LOOPBACK="127.0.0.0/8"

# reserved local addresses

RESERVED_IP_172_SPACE="172.16.0.0/12"

RESERVED_IP_192_SPACE="192.168.0.0/16"

RESERVED_IP_10_SPACE="10.0.0.0/8"

RESERVED_IP_MULTICAST="224.0.0.0/4"

RESERVED_IP_FUTURE="240.0.0.0/5"

# unprivileged ports

PORTS_HIGH="1024:65535"

# common ssh source ports 

PORTS_SSH="500:1023"

# Add ports here for generic access.

# In number or name format (see /etc/services for your list).

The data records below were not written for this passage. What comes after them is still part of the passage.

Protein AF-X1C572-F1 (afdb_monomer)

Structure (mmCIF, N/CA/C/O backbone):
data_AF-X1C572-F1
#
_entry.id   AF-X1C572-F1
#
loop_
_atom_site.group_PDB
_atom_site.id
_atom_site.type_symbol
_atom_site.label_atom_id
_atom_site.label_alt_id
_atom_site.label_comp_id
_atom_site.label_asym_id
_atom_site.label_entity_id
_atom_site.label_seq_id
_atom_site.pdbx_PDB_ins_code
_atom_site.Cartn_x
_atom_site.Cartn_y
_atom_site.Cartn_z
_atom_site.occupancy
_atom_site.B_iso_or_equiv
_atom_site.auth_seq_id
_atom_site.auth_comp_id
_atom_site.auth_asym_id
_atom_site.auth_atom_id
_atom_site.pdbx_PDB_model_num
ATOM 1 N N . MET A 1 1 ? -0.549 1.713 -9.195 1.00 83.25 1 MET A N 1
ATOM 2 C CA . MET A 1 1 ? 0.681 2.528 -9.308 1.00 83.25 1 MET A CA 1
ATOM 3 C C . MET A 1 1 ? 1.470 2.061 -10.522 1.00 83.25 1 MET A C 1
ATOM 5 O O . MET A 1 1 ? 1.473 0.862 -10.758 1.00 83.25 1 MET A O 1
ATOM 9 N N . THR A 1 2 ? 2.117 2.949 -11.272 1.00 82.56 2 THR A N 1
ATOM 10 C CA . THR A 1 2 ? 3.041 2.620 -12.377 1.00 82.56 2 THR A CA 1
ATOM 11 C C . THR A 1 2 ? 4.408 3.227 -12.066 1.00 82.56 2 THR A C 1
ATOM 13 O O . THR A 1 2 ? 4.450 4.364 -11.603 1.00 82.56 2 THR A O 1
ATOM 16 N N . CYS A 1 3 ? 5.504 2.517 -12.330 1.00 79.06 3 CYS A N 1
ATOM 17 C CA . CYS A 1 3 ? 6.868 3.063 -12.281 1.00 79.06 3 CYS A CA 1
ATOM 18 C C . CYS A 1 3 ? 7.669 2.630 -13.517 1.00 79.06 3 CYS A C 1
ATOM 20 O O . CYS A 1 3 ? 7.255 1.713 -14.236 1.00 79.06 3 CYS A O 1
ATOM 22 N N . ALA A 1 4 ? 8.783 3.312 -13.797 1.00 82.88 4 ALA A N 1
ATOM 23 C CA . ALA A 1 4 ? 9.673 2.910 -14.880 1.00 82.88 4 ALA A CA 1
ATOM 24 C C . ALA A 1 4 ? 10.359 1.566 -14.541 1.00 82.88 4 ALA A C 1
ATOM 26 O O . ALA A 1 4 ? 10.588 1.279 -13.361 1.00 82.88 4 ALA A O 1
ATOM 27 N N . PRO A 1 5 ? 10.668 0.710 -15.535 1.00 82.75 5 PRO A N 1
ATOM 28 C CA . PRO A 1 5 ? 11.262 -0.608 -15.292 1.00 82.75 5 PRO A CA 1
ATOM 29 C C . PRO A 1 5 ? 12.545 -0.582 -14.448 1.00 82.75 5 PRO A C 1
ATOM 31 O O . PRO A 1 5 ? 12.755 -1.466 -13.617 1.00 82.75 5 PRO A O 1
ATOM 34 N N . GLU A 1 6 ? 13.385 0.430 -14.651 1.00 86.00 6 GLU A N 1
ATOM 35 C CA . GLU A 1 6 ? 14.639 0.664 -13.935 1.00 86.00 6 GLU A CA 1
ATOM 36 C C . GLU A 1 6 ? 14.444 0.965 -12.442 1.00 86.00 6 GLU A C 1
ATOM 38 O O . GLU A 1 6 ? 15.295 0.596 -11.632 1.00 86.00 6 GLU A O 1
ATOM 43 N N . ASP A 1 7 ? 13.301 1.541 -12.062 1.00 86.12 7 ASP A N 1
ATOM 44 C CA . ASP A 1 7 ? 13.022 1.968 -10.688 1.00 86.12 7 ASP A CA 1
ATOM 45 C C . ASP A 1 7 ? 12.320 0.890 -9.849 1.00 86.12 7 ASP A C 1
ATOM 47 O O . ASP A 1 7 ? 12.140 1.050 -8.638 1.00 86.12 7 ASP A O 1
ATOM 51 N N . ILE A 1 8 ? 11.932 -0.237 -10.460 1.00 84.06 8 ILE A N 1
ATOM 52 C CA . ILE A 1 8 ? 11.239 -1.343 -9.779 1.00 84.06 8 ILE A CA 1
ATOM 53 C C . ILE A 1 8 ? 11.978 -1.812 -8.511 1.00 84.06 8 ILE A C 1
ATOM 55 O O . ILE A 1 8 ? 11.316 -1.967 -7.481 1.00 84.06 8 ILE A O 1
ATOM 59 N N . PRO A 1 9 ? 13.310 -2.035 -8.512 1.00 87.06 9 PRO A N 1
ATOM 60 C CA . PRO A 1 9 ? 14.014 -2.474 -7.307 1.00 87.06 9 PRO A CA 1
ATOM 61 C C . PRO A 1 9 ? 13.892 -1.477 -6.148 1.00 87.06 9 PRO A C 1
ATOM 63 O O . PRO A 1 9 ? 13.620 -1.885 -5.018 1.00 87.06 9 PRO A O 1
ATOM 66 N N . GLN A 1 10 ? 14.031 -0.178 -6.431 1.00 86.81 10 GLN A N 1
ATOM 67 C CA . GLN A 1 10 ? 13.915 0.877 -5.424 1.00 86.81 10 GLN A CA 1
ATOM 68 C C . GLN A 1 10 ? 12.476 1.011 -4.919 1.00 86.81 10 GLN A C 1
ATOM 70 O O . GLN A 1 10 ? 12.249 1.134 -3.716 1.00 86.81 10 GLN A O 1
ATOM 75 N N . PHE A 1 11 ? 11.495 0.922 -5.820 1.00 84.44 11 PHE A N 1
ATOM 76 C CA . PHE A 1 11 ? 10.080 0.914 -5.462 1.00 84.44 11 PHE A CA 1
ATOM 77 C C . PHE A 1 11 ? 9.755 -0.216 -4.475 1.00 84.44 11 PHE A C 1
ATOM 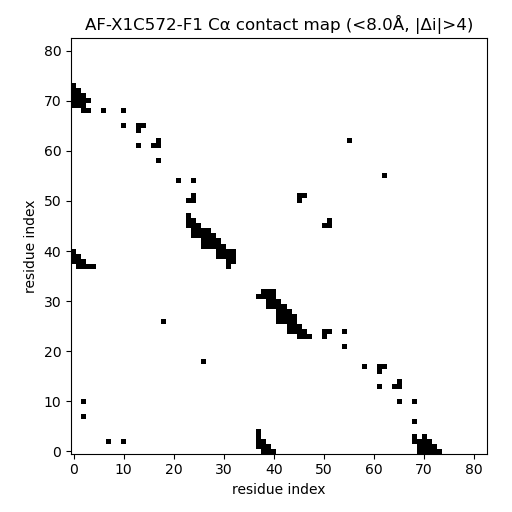79 O O . PHE A 1 11 ? 9.136 0.020 -3.437 1.00 84.44 11 PHE A O 1
ATOM 86 N N . LEU A 1 12 ? 10.208 -1.443 -4.757 1.00 84.31 12 LEU A N 1
ATOM 87 C CA . LEU A 1 12 ? 9.976 -2.587 -3.874 1.00 84.31 12 LEU A CA 1
ATOM 88 C C . LEU A 1 12 ? 10.613 -2.396 -2.495 1.00 84.31 12 LEU A C 1
ATOM 90 O O . LEU A 1 12 ? 10.024 -2.808 -1.496 1.00 84.31 12 LEU A O 1
ATOM 94 N N . GLU A 1 13 ? 11.787 -1.773 -2.425 1.00 86.00 13 GLU A N 1
ATOM 95 C CA . GLU A 1 13 ? 12.450 -1.487 -1.154 1.00 86.00 13 GLU A CA 1
ATOM 96 C C . GLU A 1 13 ? 11.695 -0.427 -0.340 1.00 86.00 13 GLU A C 1
ATOM 98 O O . GLU A 1 13 ? 11.413 -0.649 0.840 1.00 86.00 13 GLU A O 1
ATOM 103 N N . ASN A 1 14 ? 11.244 0.655 -0.982 1.00 82.69 14 ASN A N 1
ATOM 104 C CA . ASN A 1 14 ? 10.404 1.673 -0.344 1.00 82.69 14 ASN A CA 1
ATOM 105 C C . ASN A 1 14 ? 9.104 1.057 0.210 1.00 82.69 14 ASN A C 1
ATOM 107 O O . ASN A 1 14 ? 8.710 1.336 1.343 1.00 82.69 14 ASN A O 1
ATOM 111 N N . MET A 1 15 ? 8.464 0.153 -0.543 1.00 79.81 15 MET A N 1
ATOM 112 C CA . MET A 1 15 ? 7.233 -0.521 -0.110 1.00 79.81 15 MET A CA 1
ATOM 113 C C . MET A 1 15 ? 7.434 -1.459 1.088 1.00 79.81 15 MET A C 1
ATOM 115 O O . MET A 1 15 ? 6.509 -1.635 1.882 1.00 79.81 15 MET A O 1
ATOM 119 N N . LYS A 1 16 ? 8.617 -2.066 1.256 1.00 79.69 16 LYS A N 1
ATOM 120 C CA . LYS A 1 16 ? 8.925 -2.842 2.471 1.00 79.69 16 LYS A CA 1
ATOM 121 C C . LYS A 1 16 ? 9.054 -1.938 3.692 1.00 79.69 16 LYS A C 1
ATOM 123 O O . LYS A 1 16 ? 8.589 -2.321 4.757 1.00 79.69 16 LYS A O 1
ATOM 128 N N . GLN A 1 17 ? 9.645 -0.756 3.533 1.00 75.88 17 GLN A N 1
ATOM 129 C CA . GLN A 1 17 ? 9.804 0.222 4.616 1.00 75.88 17 GLN A CA 1
ATOM 130 C C . GLN A 1 17 ? 8.474 0.868 5.029 1.00 75.88 17 GLN A C 1
ATOM 132 O O . GLN A 1 17 ? 8.321 1.288 6.171 1.00 75.88 17 GLN A O 1
ATOM 137 N N . LEU A 1 18 ? 7.500 0.908 4.114 1.00 72.31 18 LEU A N 1
ATOM 138 C CA . LEU A 1 18 ? 6.119 1.323 4.376 1.00 72.31 18 LEU A CA 1
ATOM 139 C C . LEU A 1 18 ? 5.309 0.301 5.183 1.00 72.31 18 LEU A C 1
ATOM 141 O O . LEU A 1 18 ? 4.237 0.650 5.675 1.00 72.31 18 LEU A O 1
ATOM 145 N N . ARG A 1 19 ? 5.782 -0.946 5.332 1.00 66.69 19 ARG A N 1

# Don't forget rsync is used by portage .

OPEN_PORTS_OUTBOUND="ntp ssh pop3 imap2 smtp domain www https rsync"

# This is for any servers you may be running

# NOT to allow inbound traffic established 

OPEN_PORTS_INBOUND="www"

# Leave this on unless your computer is a server that needs to make no

# outbound connections. (if OPEN_PORTS_OUTBOUND is unset)

ALLOW_ESTABLISHED_INBOUND="on"

# Turn this on if your computer is hosting a server of some kind.

ALLOW_ESTABLISHED_OUTBOUND="on"

# Add checking to secure against several types of attacks.

# Not all possible attacks by these methods will be stopped

# using these security options. You have been warned.

# sfd - SYC Flooding

# pod - Ping of Death

# ps  - Port Scanning

# os  - OS Fingerprinting

# bd  - Backdoors and Virii

SECURITY_OPTIONS="sfd pod ps os bd"

# Misc. Settings

# ----------------------------------------

# some firewall settings you may or may not want

/bin/echo 0  > /proc/sys/net/ipv4/ip_forward # turned on later on

/bin/echo 1  > /proc/sys/net/ipv4/icmp_echo_ignore_broadcasts

/bin/echo 1  > /proc/sys/net/ipv4/icmp_ignore_bogus_error_responses

/bin/echo 10 > /proc/sys/net/ipv4/icmp_ratelimit

/bin/echo 1  > /proc/sys/net/ipv4/conf/all/rp_filter

/bin/echo 1  > /proc/sys/net/ipv4/conf/all/log_martians

/bin/echo 0  > /proc/sys/net/ipv4/conf/all/send_redirects

/bin/echo 0  > /proc/sys/net/ipv4/conf/all/accept_source_route

# flush default chains

/bin/echo -e "   [Flushing] Default chains..."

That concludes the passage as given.